START Material provided
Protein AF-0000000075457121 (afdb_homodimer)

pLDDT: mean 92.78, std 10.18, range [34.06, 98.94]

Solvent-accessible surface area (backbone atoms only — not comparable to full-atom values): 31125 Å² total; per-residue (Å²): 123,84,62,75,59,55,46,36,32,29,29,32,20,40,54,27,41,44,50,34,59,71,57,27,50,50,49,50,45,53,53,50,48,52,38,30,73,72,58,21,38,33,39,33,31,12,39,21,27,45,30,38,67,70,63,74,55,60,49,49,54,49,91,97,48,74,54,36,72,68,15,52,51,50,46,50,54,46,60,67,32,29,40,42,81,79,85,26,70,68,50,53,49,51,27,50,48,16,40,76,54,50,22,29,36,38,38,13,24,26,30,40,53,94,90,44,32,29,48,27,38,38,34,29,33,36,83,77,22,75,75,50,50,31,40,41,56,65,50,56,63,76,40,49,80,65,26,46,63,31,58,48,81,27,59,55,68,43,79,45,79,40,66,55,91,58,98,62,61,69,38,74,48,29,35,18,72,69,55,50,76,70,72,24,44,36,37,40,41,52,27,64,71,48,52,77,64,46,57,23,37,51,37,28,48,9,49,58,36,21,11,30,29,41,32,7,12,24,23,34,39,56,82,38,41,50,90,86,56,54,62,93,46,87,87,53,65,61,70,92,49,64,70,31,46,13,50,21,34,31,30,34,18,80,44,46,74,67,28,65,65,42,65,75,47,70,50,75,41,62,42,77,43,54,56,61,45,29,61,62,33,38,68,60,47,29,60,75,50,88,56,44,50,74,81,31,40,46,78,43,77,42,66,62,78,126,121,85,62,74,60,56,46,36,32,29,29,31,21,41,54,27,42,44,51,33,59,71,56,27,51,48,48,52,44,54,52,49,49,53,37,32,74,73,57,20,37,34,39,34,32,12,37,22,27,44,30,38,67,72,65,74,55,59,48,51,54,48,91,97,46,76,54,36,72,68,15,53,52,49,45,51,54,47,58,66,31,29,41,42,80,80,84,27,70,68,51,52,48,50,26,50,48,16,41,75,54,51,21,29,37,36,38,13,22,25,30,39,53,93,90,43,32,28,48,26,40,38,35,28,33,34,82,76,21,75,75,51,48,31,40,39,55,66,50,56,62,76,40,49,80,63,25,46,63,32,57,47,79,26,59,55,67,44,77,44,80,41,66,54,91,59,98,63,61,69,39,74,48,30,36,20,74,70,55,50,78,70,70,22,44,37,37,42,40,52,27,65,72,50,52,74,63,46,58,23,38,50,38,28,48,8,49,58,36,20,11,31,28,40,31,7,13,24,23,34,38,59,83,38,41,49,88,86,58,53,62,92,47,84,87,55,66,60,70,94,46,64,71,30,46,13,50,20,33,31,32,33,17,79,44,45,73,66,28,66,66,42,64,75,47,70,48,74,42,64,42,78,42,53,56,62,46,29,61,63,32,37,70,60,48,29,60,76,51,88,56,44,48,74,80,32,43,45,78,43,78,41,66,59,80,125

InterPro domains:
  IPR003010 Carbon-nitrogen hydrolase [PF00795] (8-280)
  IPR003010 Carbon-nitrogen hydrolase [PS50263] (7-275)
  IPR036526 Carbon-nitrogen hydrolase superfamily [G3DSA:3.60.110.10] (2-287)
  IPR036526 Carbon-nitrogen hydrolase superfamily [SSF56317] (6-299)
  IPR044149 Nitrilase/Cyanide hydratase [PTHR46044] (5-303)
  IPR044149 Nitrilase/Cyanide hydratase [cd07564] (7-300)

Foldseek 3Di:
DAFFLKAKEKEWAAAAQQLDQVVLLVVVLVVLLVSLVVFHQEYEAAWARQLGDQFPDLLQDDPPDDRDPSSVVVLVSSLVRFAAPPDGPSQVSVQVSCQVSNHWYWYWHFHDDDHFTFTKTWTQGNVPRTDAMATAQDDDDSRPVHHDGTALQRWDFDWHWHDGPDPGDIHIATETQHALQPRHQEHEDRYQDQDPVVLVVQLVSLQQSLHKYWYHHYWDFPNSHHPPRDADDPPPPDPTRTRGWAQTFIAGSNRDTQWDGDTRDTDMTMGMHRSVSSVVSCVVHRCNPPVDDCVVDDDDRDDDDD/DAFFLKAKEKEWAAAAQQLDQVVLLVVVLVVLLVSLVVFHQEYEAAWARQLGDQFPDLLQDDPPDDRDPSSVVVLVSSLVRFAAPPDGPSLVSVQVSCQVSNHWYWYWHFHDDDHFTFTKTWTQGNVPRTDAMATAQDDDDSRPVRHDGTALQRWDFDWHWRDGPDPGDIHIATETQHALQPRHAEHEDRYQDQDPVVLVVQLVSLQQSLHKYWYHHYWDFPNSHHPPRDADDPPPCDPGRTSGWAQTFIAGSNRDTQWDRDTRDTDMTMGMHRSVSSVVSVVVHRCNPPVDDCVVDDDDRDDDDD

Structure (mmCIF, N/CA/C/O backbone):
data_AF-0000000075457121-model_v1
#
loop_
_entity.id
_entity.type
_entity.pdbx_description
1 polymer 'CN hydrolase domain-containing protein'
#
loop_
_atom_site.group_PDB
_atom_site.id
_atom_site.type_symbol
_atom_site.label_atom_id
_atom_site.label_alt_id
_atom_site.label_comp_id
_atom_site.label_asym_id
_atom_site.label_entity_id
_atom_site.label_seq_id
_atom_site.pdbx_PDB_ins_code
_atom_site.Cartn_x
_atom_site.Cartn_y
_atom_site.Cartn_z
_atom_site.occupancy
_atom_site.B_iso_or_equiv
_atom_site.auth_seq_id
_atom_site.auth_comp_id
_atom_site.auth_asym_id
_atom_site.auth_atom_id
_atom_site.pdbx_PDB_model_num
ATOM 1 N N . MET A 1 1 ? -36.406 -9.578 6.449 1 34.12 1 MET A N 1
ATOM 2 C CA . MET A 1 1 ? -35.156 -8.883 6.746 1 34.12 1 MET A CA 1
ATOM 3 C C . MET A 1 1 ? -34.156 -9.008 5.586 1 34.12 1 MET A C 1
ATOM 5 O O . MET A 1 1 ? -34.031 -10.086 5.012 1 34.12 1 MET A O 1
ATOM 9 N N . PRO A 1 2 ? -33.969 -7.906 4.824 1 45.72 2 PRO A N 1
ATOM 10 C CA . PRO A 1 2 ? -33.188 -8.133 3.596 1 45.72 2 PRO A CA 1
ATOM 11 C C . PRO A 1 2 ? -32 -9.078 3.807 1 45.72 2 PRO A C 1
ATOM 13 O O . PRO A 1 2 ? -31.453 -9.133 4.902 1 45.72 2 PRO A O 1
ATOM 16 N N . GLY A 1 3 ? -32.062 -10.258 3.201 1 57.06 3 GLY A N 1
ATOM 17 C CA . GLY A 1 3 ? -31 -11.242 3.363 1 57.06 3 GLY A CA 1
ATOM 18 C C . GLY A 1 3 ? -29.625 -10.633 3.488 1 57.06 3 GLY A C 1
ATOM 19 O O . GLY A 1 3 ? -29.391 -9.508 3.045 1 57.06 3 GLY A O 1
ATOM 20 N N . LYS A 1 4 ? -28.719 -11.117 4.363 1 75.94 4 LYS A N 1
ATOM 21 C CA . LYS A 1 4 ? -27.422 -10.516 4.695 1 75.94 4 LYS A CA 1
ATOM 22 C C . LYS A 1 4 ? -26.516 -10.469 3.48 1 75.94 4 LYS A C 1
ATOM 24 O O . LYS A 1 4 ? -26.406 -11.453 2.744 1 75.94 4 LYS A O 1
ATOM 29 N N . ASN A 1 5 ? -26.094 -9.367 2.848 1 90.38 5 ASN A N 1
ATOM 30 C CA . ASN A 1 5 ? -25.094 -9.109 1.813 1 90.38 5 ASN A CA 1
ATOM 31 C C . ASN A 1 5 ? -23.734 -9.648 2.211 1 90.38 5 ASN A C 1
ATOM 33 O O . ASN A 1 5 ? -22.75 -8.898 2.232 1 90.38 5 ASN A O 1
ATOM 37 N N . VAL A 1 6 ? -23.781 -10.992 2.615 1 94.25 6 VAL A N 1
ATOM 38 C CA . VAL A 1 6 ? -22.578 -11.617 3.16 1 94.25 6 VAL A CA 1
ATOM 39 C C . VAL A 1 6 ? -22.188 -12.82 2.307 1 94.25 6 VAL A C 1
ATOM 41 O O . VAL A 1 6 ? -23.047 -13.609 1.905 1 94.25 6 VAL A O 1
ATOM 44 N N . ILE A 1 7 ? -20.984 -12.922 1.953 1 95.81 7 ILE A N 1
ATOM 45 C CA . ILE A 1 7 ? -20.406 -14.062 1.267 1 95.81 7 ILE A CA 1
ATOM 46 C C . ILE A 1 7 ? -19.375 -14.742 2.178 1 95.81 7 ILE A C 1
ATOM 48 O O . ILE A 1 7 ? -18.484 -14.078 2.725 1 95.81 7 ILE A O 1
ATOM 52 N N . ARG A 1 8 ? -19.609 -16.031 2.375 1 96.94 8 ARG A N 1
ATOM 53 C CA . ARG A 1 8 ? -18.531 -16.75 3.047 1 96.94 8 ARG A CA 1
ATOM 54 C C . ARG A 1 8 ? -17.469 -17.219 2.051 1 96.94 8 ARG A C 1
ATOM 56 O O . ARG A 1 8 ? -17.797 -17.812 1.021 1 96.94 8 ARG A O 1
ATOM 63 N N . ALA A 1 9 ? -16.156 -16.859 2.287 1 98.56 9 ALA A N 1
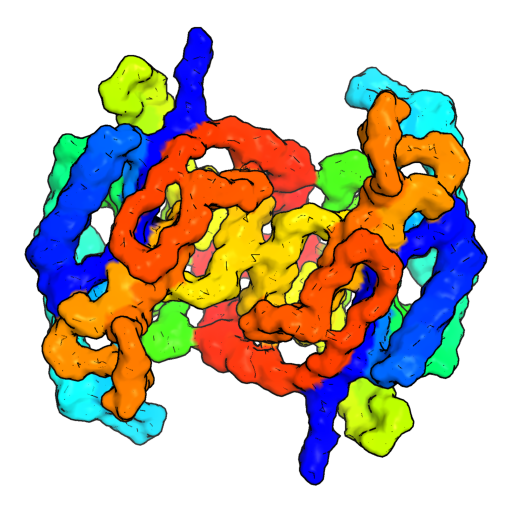
ATOM 64 C CA . ALA A 1 9 ? -15.062 -17.125 1.356 1 98.56 9 ALA A CA 1
ATOM 65 C C . ALA A 1 9 ? -13.883 -17.781 2.068 1 98.56 9 ALA A C 1
ATOM 67 O O . ALA A 1 9 ? -13.727 -17.641 3.283 1 98.56 9 ALA A O 1
ATOM 68 N N . SER A 1 10 ? -13.109 -18.5 1.316 1 98.81 10 SER A N 1
ATOM 69 C CA . SER A 1 10 ? -11.945 -19.188 1.868 1 98.81 10 SER A CA 1
ATOM 70 C C . SER A 1 10 ? -10.688 -18.891 1.055 1 98.81 10 SER A C 1
ATOM 72 O O . SER A 1 10 ? -10.773 -18.641 -0.15 1 98.81 10 SER A O 1
ATOM 74 N N . VAL A 1 11 ? -9.602 -18.875 1.741 1 98.88 11 VAL A N 1
ATOM 75 C CA . VAL A 1 11 ? -8.266 -18.844 1.165 1 98.88 11 VAL A CA 1
ATOM 76 C C . VAL A 1 11 ? -7.523 -20.125 1.529 1 98.88 11 VAL A C 1
ATOM 78 O O . VAL A 1 11 ? -7.492 -20.531 2.697 1 98.88 11 VAL A O 1
ATOM 81 N N . VAL A 1 12 ? -7.012 -20.766 0.487 1 98.88 12 VAL A N 1
ATOM 82 C CA . VAL A 1 12 ? -6.332 -22.047 0.704 1 98.88 12 VAL A CA 1
ATOM 83 C C . VAL A 1 12 ? -4.82 -21.828 0.695 1 98.88 12 VAL A C 1
ATOM 85 O O . VAL A 1 12 ? -4.285 -21.188 -0.204 1 98.88 12 VAL A O 1
ATOM 88 N N . GLN A 1 13 ? -4.152 -22.281 1.73 1 98.88 13 GLN A N 1
ATOM 89 C CA . GLN A 1 13 ? -2.695 -22.312 1.781 1 98.88 13 GLN A CA 1
ATOM 90 C C . GLN A 1 13 ? -2.17 -23.734 1.556 1 98.88 13 GLN A C 1
ATOM 92 O O . GLN A 1 13 ? -2.221 -24.562 2.459 1 98.88 13 GLN A O 1
ATOM 97 N N . THR A 1 14 ? -1.729 -23.984 0.393 1 98.56 14 THR A N 1
ATOM 98 C CA . THR A 1 14 ? -1.183 -25.266 -0.022 1 98.56 14 THR A CA 1
ATOM 99 C C . THR A 1 14 ? -0.173 -25.094 -1.151 1 98.56 14 THR A C 1
ATOM 101 O O . THR A 1 14 ? 0.19 -23.969 -1.493 1 98.56 14 THR A O 1
ATOM 104 N N . CYS A 1 15 ? 0.394 -26.219 -1.632 1 98.38 15 CYS A N 1
ATOM 105 C CA . CYS A 1 15 ? 1.359 -26.141 -2.723 1 98.38 15 CYS A CA 1
ATOM 106 C C . CYS A 1 15 ? 1.125 -27.25 -3.742 1 98.38 15 CYS A C 1
ATOM 108 O O . CYS A 1 15 ? 0.266 -28.109 -3.543 1 98.38 15 CYS A O 1
ATOM 110 N N . THR A 1 16 ? 1.803 -27.062 -4.871 1 97.81 16 THR A N 1
ATOM 111 C CA . THR A 1 16 ? 1.771 -28.078 -5.918 1 97.81 16 THR A CA 1
ATOM 112 C C . THR A 1 16 ? 2.268 -29.422 -5.391 1 97.81 16 THR A C 1
ATOM 114 O O . THR A 1 16 ? 3.219 -29.469 -4.609 1 97.81 16 THR A O 1
ATOM 117 N N . ALA A 1 17 ? 1.656 -30.484 -5.801 1 96.94 17 ALA A N 1
ATOM 118 C CA . ALA A 1 17 ? 2.092 -31.812 -5.418 1 96.94 17 ALA A CA 1
ATOM 119 C C . ALA A 1 17 ? 3.182 -32.344 -6.355 1 96.94 17 ALA A C 1
ATOM 121 O O . ALA A 1 17 ? 2.896 -33.031 -7.32 1 96.94 17 ALA A O 1
ATOM 122 N N . GLN A 1 18 ? 4.406 -32.031 -6.125 1 93.62 18 GLN A N 1
ATOM 123 C CA . GLN A 1 18 ? 5.602 -32.5 -6.816 1 93.62 18 GLN A CA 1
ATOM 124 C C . GLN A 1 18 ? 5.453 -32.344 -8.328 1 93.62 18 GLN A C 1
ATOM 126 O O . GLN A 1 18 ? 5.777 -33.25 -9.086 1 93.62 18 GLN A O 1
ATOM 131 N N . TYR A 1 19 ? 4.754 -31.422 -8.773 1 92.56 19 TYR A N 1
ATOM 132 C CA . TYR A 1 19 ? 4.523 -31.062 -10.172 1 92.56 19 TYR A CA 1
ATOM 133 C C . TYR A 1 19 ? 3.682 -32.125 -10.875 1 92.56 19 TYR A C 1
ATOM 135 O O . TYR A 1 19 ? 3.67 -32.188 -12.102 1 92.56 19 TYR A O 1
ATOM 143 N N . SER A 1 20 ? 3.039 -32.938 -10.07 1 95.38 20 SER A N 1
ATOM 144 C CA . SER A 1 20 ? 2.059 -33.875 -10.609 1 95.38 20 SER A CA 1
ATOM 145 C C . SER A 1 20 ? 0.703 -33.219 -10.812 1 95.38 20 SER A C 1
ATOM 147 O O . SER A 1 20 ? 0.053 -32.812 -9.844 1 95.38 20 SER A O 1
ATOM 149 N N . LEU A 1 21 ? 0.288 -33.156 -12.078 1 96.38 21 LEU A N 1
ATOM 150 C CA . LEU A 1 21 ? -0.979 -32.5 -12.375 1 96.38 21 LEU A CA 1
ATOM 151 C C . LEU A 1 21 ? -2.145 -33.25 -11.742 1 96.38 21 LEU A C 1
ATOM 153 O O . LEU A 1 21 ? -2.967 -32.656 -11.047 1 96.38 21 LEU A O 1
ATOM 157 N N . PRO A 1 22 ? -2.232 -34.594 -11.891 1 96.81 22 PRO A N 1
ATOM 158 C CA . PRO A 1 22 ? -3.365 -35.281 -11.289 1 96.81 22 PRO A CA 1
ATOM 159 C C . PRO A 1 22 ? -3.406 -35.156 -9.766 1 96.81 22 PRO A C 1
ATOM 161 O O . PRO A 1 22 ? -4.477 -34.938 -9.195 1 96.81 22 PRO A O 1
ATOM 164 N N . ASP A 1 23 ? -2.229 -35.188 -9.125 1 97.88 23 ASP A N 1
ATOM 165 C CA . ASP A 1 23 ? -2.191 -35.094 -7.668 1 97.88 23 ASP A CA 1
ATOM 166 C C . ASP A 1 23 ? -2.537 -33.688 -7.203 1 97.88 23 ASP A C 1
ATOM 168 O O . ASP A 1 23 ? -3.164 -33.5 -6.156 1 97.88 23 ASP A O 1
ATOM 172 N N . THR A 1 24 ? -2.076 -32.75 -7.934 1 98.38 24 THR A N 1
ATOM 173 C CA . THR A 1 24 ? -2.385 -31.359 -7.598 1 98.38 24 THR A CA 1
ATOM 174 C C . THR A 1 24 ? -3.879 -31.094 -7.742 1 98.38 24 THR A C 1
ATOM 176 O O . THR A 1 24 ? -4.48 -30.422 -6.895 1 98.38 24 THR A O 1
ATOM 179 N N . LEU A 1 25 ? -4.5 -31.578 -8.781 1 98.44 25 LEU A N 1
END Material provided
# What the task requires:
Beginning at the line containing "ATOM 173 C CA", output exactly each line up to and including the last line of the material above.

# Result of the task:
ATOM 173 C CA . THR A 1 24 ? -2.385 -31.359 -7.598 1 98.38 24 THR A CA 1
ATOM 174 C C . THR A 1 24 ? -3.879 -31.094 -7.742 1 98.38 24 THR A C 1
ATOM 176 O O . THR A 1 24 ? -4.48 -30.422 -6.895 1 98.38 24 THR A O 1
ATOM 179 N N . LEU A 1 25 ? -4.5 -31.578 -8.781 1 98.44 25 LEU A N 1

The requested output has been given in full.